_WHAT YOU ARE ASKED TO DO_. Your task is to transcribe the data exactly while omitting each picture.

Records contained in a dataset
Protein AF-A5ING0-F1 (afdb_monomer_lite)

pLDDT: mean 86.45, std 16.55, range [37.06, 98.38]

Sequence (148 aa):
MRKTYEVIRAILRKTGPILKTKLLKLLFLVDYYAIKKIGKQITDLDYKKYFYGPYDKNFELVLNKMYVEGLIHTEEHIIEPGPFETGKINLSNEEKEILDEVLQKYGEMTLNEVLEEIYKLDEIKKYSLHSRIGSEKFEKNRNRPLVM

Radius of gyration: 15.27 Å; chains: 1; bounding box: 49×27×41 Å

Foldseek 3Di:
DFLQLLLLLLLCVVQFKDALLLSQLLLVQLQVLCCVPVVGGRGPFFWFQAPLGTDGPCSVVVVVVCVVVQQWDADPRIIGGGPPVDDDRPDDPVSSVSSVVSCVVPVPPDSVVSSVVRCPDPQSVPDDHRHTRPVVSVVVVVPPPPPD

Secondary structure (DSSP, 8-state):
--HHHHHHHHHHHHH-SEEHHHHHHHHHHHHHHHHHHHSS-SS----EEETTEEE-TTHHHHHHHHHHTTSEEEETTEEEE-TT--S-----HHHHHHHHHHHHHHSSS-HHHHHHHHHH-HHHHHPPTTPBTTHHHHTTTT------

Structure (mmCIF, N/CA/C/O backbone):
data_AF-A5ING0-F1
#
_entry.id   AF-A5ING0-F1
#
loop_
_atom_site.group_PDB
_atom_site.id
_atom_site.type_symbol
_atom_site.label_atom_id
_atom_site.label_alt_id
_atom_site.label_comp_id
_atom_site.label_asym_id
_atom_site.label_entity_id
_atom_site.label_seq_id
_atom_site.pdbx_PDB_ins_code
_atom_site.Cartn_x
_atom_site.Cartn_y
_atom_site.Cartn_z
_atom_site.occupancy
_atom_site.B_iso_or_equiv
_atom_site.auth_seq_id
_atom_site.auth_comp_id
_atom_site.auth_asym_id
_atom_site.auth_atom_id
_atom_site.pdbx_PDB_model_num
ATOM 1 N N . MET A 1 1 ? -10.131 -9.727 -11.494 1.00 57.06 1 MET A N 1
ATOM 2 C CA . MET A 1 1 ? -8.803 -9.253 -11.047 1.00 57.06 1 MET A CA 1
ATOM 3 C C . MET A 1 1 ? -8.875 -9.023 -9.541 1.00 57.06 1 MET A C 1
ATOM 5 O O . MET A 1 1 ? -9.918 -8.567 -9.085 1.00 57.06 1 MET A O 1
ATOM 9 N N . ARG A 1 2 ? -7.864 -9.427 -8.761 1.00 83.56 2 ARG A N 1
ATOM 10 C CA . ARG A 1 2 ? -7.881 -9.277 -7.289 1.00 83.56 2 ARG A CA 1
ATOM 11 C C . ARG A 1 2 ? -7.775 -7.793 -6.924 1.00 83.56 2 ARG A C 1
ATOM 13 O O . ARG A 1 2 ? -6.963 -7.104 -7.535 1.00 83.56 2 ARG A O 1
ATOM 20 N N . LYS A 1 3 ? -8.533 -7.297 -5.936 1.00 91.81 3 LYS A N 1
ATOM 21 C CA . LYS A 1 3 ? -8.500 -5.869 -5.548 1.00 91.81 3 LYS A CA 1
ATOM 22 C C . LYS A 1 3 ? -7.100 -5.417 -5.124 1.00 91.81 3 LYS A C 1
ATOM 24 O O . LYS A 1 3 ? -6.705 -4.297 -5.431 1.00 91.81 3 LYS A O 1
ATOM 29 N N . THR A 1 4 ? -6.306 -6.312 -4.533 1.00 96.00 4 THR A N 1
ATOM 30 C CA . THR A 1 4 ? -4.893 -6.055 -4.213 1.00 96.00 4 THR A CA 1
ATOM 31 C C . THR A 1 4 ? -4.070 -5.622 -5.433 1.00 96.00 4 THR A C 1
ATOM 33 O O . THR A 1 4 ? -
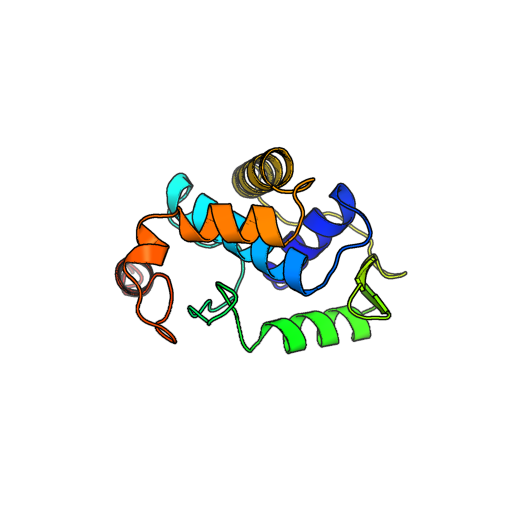3.220 -4.748 -5.298 1.00 96.00 4 THR A O 1
ATOM 36 N N . TYR A 1 5 ? -4.326 -6.174 -6.628 1.00 96.56 5 TYR A N 1
ATOM 37 C CA . TYR A 1 5 ? -3.601 -5.776 -7.845 1.00 96.56 5 TYR A CA 1
ATOM 38 C C . TYR A 1 5 ? -3.924 -4.337 -8.224 1.00 96.56 5 TYR A C 1
ATOM 40 O O . TYR A 1 5 ? -3.023 -3.576 -8.557 1.00 96.56 5 TYR A O 1
ATOM 48 N N . GLU A 1 6 ? -5.197 -3.954 -8.136 1.00 96.81 6 GLU A N 1
ATOM 49 C CA . GLU A 1 6 ? -5.648 -2.599 -8.462 1.00 96.81 6 GLU A CA 1
ATOM 50 C C . GLU A 1 6 ? -4.997 -1.563 -7.545 1.00 96.81 6 GLU A C 1
ATOM 52 O O . GLU A 1 6 ? -4.525 -0.534 -8.020 1.00 96.81 6 GLU A O 1
ATOM 57 N N . VAL A 1 7 ? -4.909 -1.857 -6.243 1.00 97.75 7 VAL A N 1
ATOM 58 C CA . VAL A 1 7 ? -4.259 -0.966 -5.273 1.00 97.75 7 VAL A CA 1
ATOM 59 C C . VAL A 1 7 ? -2.752 -0.879 -5.527 1.00 97.75 7 VAL A C 1
ATOM 61 O O . VAL A 1 7 ? -2.219 0.225 -5.566 1.00 97.75 7 VAL A O 1
ATOM 64 N N . ILE A 1 8 ? -2.062 -2.002 -5.771 1.00 97.75 8 ILE A N 1
ATOM 65 C CA . ILE A 1 8 ? -0.620 -1.992 -6.089 1.00 97.75 8 ILE A CA 1
ATOM 66 C C . ILE A 1 8 ? -0.351 -1.166 -7.347 1.00 97.75 8 ILE A C 1
ATOM 68 O O . ILE A 1 8 ? 0.488 -0.270 -7.323 1.00 97.75 8 ILE A O 1
ATOM 72 N N . ARG A 1 9 ? -1.090 -1.419 -8.433 1.00 97.44 9 ARG A N 1
ATOM 73 C CA . ARG A 1 9 ? -0.943 -0.675 -9.691 1.00 97.44 9 ARG A CA 1
ATOM 74 C C . ARG A 1 9 ? -1.210 0.817 -9.495 1.00 97.44 9 ARG A C 1
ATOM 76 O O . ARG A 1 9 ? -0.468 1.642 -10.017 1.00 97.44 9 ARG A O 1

_WRITTEN SOLUTION_.
Protein AF-A5ING0-F1 (afdb_monomer_lite)

pLDDT: mean 86.45, std 16.55, range [37.06, 98.38]

Sequence (148 aa):
MRKTYEVIRAILRKTGPILKTKLLKLLFLVDYYAIKKIGKQITDLDYKKYFYGPYDKNFELVLNKMYVEGLIHTEEHIIEPGPFETGKINLSNEEKEILDEVLQKYGEMTLNEVLEEIYKLDEIKKYSLHSRIGSEKFEKNRNRPLVM

Radius of gyration: 15.27 Å; chains: 1; bounding box: 49×27×41 Å

Foldseek 3Di:
DFLQLLLLLLLCVVQFKDALLLSQLLLVQLQVLCCVPVVGGRGPFFWFQAPLGTDGPCSVVVVVVCVVVQQWDADPRIIGGGPPVDDDRPDDPVSSVSSVVSCVVPVPPDSVVSSVVRCPDPQSVPDDHRHTRPVVSVVVVVPPPPPD

Secondary structure (DSSP, 8-state):
--HHHHHHHHHHHHH-SEEHHHHHHHHHHHHHHHHHHHSS-SS----EEETTEEE-TTHHHHHHHHHHTTSEEEETTEEEE-TT--S-----HHHHHHHHHHHHHHSSS-HHHHHHHHHH-HHHHHPPTTPBTTHHHHTTTT------

Structure (mmCIF, N/CA/C/O backbone):
data_AF-A5ING0-F1
#
_entry.id   AF-A5ING0-F1
#
loop_
_atom_site.group_PDB
_atom_site.id
_atom_site.type_symbol
_atom_site.label_atom_id
_atom_site.label_alt_id
_atom_site.label_comp_id
_atom_site.label_asym_id
_atom_site.label_entity_id
_atom_site.label_seq_id
_atom_site.pdbx_PDB_ins_code
_atom_site.Cartn_x
_atom_site.Cartn_y
_atom_site.Cartn_z
_atom_site.occupancy
_atom_site.B_iso_or_equiv
_atom_site.auth_seq_id
_atom_site.auth_comp_id
_atom_site.auth_asym_id
_atom_site.auth_atom_id
_atom_site.pdbx_PDB_model_num
ATOM 1 N N . MET A 1 1 ? -10.131 -9.727 -11.494 1.00 57.06 1 MET A N 1
ATOM 2 C CA . MET A 1 1 ? -8.803 -9.253 -11.047 1.00 57.06 1 MET A CA 1
ATOM 3 C C . MET A 1 1 ? -8.875 -9.023 -9.541 1.00 57.06 1 MET A C 1
ATOM 5 O O . MET A 1 1 ? -9.918 -8.567 -9.085 1.00 57.06 1 MET A O 1
ATOM 9 N N . ARG A 1 2 ? -7.864 -9.427 -8.761 1.00 83.56 2 ARG A N 1
ATOM 10 C CA . ARG A 1 2 ? -7.881 -9.277 -7.289 1.00 83.56 2 ARG A CA 1
ATOM 11 C C . ARG A 1 2 ? -7.775 -7.793 -6.924 1.00 83.56 2 ARG A C 1
ATOM 13 O O . ARG A 1 2 ? -6.963 -7.104 -7.535 1.00 83.56 2 ARG A O 1
ATOM 20 N N . LYS A 1 3 ? -8.533 -7.297 -5.936 1.00 91.81 3 LYS A N 1
ATOM 21 C CA . LYS A 1 3 ? -8.500 -5.869 -5.548 1.00 91.81 3 LYS A CA 1
ATOM 22 C C . LYS A 1 3 ? -7.100 -5.417 -5.124 1.00 91.81 3 LYS A C 1
ATOM 24 O O . LYS A 1 3 ? -6.705 -4.297 -5.431 1.00 91.81 3 LYS A O 1
ATOM 29 N N . THR A 1 4 ? -6.306 -6.312 -4.533 1.00 96.00 4 THR A N 1
ATOM 30 C CA . THR A 1 4 ? -4.893 -6.055 -4.213 1.00 96.00 4 THR A CA 1
ATOM 31 C C . THR A 1 4 ? -4.070 -5.622 -5.433 1.00 96.00 4 THR A C 1
ATOM 33 O O . THR A 1 4 ? -
3.220 -4.748 -5.298 1.00 96.00 4 THR A O 1
ATOM 36 N N . TYR A 1 5 ? -4.326 -6.174 -6.628 1.00 96.56 5 TYR A N 1
ATOM 37 C CA . TYR A 1 5 ? -3.601 -5.776 -7.845 1.00 96.56 5 TYR A CA 1
ATOM 38 C C . TYR A 1 5 ? -3.924 -4.337 -8.224 1.00 96.56 5 TYR A C 1
ATOM 40 O O . TYR A 1 5 ? -3.023 -3.576 -8.557 1.00 96.56 5 TYR A O 1
ATOM 48 N N . GLU A 1 6 ? -5.197 -3.954 -8.136 1.00 96.81 6 GLU A N 1
ATOM 49 C CA . GLU A 1 6 ? -5.648 -2.599 -8.462 1.00 96.81 6 GLU A CA 1
ATOM 50 C C . GLU A 1 6 ? -4.997 -1.563 -7.545 1.00 96.81 6 GLU A C 1
ATOM 52 O O . GLU A 1 6 ? -4.525 -0.534 -8.020 1.00 96.81 6 GLU A O 1
ATOM 57 N N . VAL A 1 7 ? -4.909 -1.857 -6.243 1.00 97.75 7 VAL A N 1
ATOM 58 C CA . VAL A 1 7 ? -4.259 -0.966 -5.273 1.00 97.75 7 VAL A CA 1
ATOM 59 C C . VAL A 1 7 ? -2.752 -0.879 -5.527 1.00 97.75 7 VAL A C 1
ATOM 61 O O . VAL A 1 7 ? -2.219 0.225 -5.566 1.00 97.75 7 VAL A O 1
ATOM 64 N N . ILE A 1 8 ? -2.062 -2.002 -5.771 1.00 97.75 8 ILE A N 1
ATOM 65 C CA . ILE A 1 8 ? -0.620 -1.992 -6.089 1.00 97.75 8 ILE A CA 1
ATOM 66 C C . ILE A 1 8 ? -0.351 -1.166 -7.347 1.00 97.75 8 ILE A C 1
ATOM 68 O O . ILE A 1 8 ? 0.488 -0.270 -7.323 1.00 97.75 8 ILE A O 1
ATOM 72 N N . ARG A 1 9 ? -1.090 -1.419 -8.433 1.00 97.44 9 ARG A N 1
ATOM 73 C CA . ARG A 1 9 ? -0.943 -0.675 -9.691 1.00 97.44 9 ARG A CA 1
ATOM 74 C C . ARG A 1 9 ? -1.210 0.817 -9.495 1.00 97.44 9 ARG A C 1
ATOM 76 O O . ARG A 1 9 ? -0.468 1.642 -10.017 1.00 97.44 9 ARG A O 1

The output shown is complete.